Aim of the task ▸
In this exercise, the entries below include pictures. Repeat exactly the lines from the line with "ATOM 137 C CA" to the line with "ATOM 160 C CA", including both, but without the pictures.

Data to use ▸

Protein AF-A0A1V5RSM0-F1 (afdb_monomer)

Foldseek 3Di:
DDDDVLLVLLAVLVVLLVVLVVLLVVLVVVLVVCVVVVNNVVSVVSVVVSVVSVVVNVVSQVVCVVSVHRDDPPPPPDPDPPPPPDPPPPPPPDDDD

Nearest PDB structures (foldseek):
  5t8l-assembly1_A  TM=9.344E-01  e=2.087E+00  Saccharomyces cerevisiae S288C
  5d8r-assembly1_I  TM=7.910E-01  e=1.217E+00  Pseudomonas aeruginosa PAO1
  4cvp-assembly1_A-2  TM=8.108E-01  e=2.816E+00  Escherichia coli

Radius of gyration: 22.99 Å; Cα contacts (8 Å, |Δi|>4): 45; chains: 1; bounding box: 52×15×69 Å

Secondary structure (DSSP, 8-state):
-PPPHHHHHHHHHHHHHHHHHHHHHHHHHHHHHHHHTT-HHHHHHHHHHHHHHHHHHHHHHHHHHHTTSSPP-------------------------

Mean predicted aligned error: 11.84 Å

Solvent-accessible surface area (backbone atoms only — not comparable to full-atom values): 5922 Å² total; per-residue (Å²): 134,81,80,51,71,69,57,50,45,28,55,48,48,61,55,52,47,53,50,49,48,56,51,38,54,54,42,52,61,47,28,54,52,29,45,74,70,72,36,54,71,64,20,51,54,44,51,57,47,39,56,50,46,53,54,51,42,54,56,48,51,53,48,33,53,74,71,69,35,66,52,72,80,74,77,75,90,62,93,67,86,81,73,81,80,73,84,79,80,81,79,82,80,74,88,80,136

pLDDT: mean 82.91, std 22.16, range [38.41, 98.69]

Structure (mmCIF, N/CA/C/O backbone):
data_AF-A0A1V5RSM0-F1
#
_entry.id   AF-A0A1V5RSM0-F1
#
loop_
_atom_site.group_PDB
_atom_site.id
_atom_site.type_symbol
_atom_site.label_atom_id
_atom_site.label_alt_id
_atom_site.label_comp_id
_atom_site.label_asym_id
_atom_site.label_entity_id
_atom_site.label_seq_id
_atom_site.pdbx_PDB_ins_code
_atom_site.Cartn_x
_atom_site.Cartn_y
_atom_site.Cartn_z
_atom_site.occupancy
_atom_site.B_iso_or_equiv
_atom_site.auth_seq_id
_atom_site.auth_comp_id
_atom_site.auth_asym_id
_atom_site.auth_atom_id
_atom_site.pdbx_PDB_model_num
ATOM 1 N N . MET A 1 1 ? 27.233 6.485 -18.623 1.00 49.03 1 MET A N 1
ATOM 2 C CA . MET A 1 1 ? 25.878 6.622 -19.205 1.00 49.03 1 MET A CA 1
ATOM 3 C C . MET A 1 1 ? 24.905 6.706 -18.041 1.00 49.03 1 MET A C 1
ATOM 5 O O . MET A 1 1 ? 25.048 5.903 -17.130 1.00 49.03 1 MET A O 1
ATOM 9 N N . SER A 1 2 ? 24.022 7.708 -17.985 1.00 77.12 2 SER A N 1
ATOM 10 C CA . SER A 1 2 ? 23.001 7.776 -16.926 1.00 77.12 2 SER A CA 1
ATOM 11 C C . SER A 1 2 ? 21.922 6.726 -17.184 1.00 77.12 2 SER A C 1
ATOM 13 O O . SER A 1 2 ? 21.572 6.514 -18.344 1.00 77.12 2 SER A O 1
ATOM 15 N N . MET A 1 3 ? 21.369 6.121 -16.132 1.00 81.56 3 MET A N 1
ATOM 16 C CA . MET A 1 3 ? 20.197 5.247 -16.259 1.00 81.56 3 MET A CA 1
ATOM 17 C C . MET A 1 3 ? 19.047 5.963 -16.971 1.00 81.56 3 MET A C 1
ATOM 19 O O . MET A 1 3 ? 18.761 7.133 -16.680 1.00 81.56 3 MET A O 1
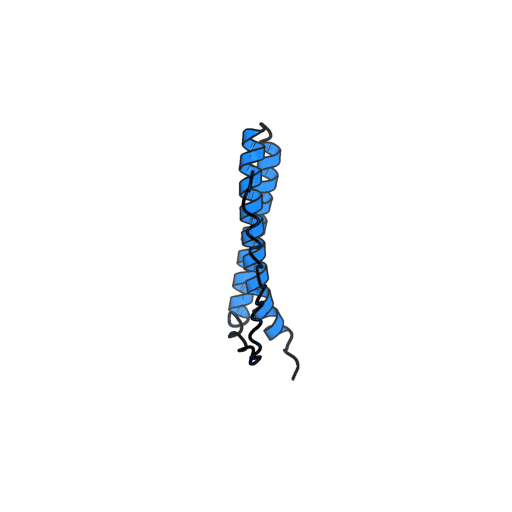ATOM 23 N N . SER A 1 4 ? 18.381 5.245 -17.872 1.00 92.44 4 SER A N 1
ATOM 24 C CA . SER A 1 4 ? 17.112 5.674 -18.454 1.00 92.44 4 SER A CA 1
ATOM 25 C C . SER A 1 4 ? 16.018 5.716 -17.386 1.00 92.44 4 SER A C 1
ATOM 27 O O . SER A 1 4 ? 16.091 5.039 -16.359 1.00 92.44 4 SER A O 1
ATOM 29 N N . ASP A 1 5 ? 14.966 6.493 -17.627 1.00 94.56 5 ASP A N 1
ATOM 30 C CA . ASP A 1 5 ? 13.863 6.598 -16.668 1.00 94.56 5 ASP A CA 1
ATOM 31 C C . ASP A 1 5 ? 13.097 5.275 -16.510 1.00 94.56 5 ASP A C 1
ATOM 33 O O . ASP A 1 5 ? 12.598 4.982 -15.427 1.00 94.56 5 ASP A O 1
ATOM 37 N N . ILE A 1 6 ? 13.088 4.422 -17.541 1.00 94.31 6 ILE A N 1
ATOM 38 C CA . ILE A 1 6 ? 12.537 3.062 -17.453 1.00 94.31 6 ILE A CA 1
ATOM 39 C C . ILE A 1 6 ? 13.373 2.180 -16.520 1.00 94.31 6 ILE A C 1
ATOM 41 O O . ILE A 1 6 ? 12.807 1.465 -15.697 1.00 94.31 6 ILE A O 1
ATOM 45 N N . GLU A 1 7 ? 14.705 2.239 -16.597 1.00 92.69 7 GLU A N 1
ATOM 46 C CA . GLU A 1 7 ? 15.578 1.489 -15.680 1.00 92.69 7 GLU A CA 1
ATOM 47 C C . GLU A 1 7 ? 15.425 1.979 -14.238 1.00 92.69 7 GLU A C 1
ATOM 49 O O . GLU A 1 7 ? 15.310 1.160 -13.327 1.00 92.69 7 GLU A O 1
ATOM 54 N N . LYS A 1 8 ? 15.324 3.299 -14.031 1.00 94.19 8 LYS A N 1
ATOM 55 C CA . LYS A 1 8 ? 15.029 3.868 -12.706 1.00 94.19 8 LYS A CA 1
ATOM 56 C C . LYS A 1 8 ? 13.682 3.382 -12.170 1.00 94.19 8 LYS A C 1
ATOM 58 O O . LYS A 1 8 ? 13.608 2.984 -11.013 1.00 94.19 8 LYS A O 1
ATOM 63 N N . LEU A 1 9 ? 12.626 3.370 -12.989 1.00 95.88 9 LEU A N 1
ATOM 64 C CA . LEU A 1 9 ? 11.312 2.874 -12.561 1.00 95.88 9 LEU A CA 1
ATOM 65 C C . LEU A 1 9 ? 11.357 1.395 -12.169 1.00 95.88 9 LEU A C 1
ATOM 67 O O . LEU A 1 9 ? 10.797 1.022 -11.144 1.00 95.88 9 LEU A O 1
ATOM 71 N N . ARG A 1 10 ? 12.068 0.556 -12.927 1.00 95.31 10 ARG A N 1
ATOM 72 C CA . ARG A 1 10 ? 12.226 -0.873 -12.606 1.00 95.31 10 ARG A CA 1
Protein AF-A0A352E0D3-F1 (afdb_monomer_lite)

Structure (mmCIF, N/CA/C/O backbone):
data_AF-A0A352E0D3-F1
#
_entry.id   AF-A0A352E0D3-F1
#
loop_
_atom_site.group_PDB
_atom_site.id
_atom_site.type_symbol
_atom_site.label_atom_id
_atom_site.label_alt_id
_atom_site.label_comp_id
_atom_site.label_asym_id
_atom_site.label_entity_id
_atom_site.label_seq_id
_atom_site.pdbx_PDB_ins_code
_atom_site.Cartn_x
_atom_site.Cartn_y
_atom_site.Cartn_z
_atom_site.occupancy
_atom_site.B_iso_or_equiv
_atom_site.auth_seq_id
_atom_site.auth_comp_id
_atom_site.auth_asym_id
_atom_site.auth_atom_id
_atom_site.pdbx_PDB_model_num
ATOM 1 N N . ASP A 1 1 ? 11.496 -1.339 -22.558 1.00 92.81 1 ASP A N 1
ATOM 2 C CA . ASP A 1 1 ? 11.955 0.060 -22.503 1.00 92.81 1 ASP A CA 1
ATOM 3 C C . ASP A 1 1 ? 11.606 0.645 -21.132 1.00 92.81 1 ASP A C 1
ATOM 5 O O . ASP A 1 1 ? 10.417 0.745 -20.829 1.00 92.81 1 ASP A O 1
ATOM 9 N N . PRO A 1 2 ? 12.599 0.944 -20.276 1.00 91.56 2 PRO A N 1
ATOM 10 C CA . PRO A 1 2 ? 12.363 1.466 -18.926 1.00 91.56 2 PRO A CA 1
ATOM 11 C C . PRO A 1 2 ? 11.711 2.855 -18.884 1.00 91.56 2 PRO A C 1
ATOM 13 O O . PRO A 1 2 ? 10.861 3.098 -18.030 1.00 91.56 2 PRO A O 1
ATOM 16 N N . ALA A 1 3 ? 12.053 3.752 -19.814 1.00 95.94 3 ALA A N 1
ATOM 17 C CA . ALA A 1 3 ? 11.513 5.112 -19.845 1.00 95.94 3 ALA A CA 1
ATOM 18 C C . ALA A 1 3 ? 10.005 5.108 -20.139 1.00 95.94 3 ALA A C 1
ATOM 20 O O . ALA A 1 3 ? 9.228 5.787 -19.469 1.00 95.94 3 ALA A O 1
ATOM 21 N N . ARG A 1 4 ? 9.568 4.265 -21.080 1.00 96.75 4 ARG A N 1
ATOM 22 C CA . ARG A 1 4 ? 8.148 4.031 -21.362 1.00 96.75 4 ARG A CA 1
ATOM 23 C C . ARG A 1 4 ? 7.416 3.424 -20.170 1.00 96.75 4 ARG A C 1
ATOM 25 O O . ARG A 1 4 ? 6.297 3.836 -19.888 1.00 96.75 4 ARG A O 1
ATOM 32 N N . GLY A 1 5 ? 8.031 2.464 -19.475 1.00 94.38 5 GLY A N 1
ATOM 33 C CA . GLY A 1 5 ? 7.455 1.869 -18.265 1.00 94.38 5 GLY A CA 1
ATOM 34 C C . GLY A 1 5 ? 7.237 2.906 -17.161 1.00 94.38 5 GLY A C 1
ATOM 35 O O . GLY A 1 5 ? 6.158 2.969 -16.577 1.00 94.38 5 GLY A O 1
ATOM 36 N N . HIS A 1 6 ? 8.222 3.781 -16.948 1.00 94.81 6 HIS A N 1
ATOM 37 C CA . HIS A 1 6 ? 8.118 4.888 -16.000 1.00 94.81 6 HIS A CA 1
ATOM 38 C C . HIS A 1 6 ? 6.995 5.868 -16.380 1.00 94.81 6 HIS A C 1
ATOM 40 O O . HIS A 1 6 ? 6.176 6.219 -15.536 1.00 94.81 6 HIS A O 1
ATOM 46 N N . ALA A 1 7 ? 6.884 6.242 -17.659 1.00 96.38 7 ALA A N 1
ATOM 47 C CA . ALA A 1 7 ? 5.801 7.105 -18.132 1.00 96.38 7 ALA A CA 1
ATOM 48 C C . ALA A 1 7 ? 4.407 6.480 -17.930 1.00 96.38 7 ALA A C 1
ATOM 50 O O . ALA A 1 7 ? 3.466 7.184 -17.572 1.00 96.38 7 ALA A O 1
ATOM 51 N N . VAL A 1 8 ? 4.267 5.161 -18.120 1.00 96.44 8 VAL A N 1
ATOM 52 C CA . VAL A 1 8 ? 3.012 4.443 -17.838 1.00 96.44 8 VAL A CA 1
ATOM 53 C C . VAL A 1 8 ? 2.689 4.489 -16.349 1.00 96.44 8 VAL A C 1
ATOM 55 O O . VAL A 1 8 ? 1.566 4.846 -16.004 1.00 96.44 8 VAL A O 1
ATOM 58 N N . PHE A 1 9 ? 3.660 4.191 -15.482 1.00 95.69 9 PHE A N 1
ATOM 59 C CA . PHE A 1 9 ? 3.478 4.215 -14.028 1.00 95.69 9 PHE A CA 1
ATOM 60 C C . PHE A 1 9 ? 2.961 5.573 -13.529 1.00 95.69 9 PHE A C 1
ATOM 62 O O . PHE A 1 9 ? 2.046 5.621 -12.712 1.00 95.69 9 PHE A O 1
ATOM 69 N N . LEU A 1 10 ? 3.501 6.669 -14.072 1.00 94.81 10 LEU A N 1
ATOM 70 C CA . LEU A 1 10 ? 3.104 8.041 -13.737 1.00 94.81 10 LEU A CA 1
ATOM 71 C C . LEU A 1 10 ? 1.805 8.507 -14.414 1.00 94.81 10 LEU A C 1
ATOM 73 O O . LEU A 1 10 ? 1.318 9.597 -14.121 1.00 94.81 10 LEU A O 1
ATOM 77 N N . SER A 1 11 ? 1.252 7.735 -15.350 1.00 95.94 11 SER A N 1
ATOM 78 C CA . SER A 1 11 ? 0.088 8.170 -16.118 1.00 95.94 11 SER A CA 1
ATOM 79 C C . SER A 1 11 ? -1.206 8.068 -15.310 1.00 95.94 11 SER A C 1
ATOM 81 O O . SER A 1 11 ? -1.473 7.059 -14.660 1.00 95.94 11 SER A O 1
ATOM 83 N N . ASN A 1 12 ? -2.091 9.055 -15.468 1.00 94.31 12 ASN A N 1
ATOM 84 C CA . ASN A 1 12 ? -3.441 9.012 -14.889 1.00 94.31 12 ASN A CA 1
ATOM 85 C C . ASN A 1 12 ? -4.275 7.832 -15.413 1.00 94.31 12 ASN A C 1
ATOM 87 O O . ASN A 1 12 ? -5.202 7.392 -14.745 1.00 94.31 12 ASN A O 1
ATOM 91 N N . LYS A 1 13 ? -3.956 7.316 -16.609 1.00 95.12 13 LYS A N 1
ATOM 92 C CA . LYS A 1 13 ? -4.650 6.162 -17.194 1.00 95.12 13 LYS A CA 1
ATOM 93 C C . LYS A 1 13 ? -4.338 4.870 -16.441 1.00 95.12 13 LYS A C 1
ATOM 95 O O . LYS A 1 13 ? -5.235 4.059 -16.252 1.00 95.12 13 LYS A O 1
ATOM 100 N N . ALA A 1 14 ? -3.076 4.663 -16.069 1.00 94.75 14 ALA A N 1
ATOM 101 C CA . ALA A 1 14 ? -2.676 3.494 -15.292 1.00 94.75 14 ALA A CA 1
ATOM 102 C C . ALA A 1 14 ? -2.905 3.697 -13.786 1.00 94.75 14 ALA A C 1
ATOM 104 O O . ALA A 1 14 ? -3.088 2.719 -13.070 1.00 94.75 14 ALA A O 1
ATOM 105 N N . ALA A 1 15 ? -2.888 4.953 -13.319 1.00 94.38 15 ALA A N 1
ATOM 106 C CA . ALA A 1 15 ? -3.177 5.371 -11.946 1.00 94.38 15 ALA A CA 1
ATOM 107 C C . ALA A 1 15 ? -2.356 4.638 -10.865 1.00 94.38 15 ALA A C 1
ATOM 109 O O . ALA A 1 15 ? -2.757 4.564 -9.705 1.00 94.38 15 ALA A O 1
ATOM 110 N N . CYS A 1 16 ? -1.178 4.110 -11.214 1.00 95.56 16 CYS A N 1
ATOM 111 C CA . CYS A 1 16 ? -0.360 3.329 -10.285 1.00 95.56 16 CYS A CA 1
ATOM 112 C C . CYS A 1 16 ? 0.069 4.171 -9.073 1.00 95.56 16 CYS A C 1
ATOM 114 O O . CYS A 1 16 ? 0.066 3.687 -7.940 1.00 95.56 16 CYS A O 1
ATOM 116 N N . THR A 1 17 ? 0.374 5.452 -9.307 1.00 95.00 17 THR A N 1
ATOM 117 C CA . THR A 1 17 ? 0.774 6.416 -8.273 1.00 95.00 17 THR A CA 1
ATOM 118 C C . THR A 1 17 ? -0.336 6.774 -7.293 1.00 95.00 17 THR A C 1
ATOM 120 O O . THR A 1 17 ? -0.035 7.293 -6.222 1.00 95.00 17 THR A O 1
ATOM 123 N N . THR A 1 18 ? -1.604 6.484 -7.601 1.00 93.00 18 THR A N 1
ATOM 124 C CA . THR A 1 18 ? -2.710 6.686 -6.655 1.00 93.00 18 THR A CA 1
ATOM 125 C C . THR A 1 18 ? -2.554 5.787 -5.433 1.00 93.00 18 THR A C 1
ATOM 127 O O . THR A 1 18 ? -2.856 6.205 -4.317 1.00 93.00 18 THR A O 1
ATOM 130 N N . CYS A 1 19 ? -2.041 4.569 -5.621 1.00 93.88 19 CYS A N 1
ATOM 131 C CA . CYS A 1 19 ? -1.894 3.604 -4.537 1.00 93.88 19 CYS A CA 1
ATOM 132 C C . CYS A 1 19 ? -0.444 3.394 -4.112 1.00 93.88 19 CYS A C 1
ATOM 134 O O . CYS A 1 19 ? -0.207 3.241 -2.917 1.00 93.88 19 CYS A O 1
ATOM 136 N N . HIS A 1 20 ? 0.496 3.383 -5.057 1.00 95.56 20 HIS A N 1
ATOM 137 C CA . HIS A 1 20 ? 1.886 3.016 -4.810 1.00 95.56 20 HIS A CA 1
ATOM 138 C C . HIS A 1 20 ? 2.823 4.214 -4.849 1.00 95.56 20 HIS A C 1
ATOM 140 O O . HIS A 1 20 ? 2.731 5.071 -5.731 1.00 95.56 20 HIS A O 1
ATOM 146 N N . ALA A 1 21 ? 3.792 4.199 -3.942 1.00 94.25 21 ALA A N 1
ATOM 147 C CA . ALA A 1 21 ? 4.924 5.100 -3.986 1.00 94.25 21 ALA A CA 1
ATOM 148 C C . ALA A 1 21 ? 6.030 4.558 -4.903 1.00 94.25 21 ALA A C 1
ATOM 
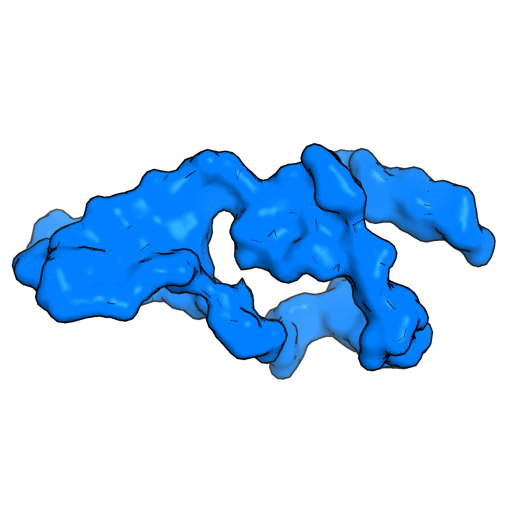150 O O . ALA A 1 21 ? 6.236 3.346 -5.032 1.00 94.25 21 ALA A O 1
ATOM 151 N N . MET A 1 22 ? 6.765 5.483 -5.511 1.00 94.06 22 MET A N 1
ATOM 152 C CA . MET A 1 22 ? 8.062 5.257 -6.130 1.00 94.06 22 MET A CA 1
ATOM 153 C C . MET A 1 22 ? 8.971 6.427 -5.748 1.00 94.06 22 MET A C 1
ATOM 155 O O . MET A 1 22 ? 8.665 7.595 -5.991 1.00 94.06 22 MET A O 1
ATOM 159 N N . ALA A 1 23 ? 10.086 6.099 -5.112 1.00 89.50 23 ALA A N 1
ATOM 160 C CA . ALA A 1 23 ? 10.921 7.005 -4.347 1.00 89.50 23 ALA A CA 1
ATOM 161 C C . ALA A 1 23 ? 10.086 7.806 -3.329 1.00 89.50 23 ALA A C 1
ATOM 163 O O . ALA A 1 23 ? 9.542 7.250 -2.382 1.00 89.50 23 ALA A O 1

Finished exercise ▸
ATOM 137 C CA . HIS A 1 20 ? 1.886 3.016 -4.810 1.00 95.56 20 HIS A CA 1
ATOM 138 C C . HIS A 1 20 ? 2.823 4.214 -4.849 1.00 95.56 20 HIS A C 1
ATOM 140 O O . HIS A 1 20 ? 2.731 5.071 -5.731 1.00 95.56 20 HIS A O 1
ATOM 146 N N . ALA A 1 21 ? 3.792 4.199 -3.942 1.00 94.25 21 ALA A N 1
ATOM 147 C CA . ALA A 1 21 ? 4.924 5.100 -3.986 1.00 94.25 21 ALA A CA 1
ATOM 148 C C . ALA A 1 21 ? 6.030 4.558 -4.903 1.00 94.25 21 ALA A C 1
ATOM 
150 O O . ALA A 1 21 ? 6.236 3.346 -5.032 1.00 94.25 21 ALA A O 1
ATOM 151 N N . MET A 1 22 ? 6.765 5.483 -5.511 1.00 94.06 22 MET A N 1
ATOM 152 C CA . MET A 1 22 ? 8.062 5.257 -6.130 1.00 94.06 22 MET A CA 1
ATOM 153 C C . MET A 1 22 ? 8.971 6.427 -5.748 1.00 94.06 22 MET A C 1
ATOM 155 O O . MET A 1 22 ? 8.665 7.595 -5.991 1.00 94.06 22 MET A O 1
ATOM 159 N N . ALA A 1 23 ? 10.086 6.099 -5.112 1.00 89.50 23 ALA A N 1
ATOM 160 C CA . ALA A 1 23 ? 10.921 7.005 -4.347 1.00 89.50 23 ALA A CA 1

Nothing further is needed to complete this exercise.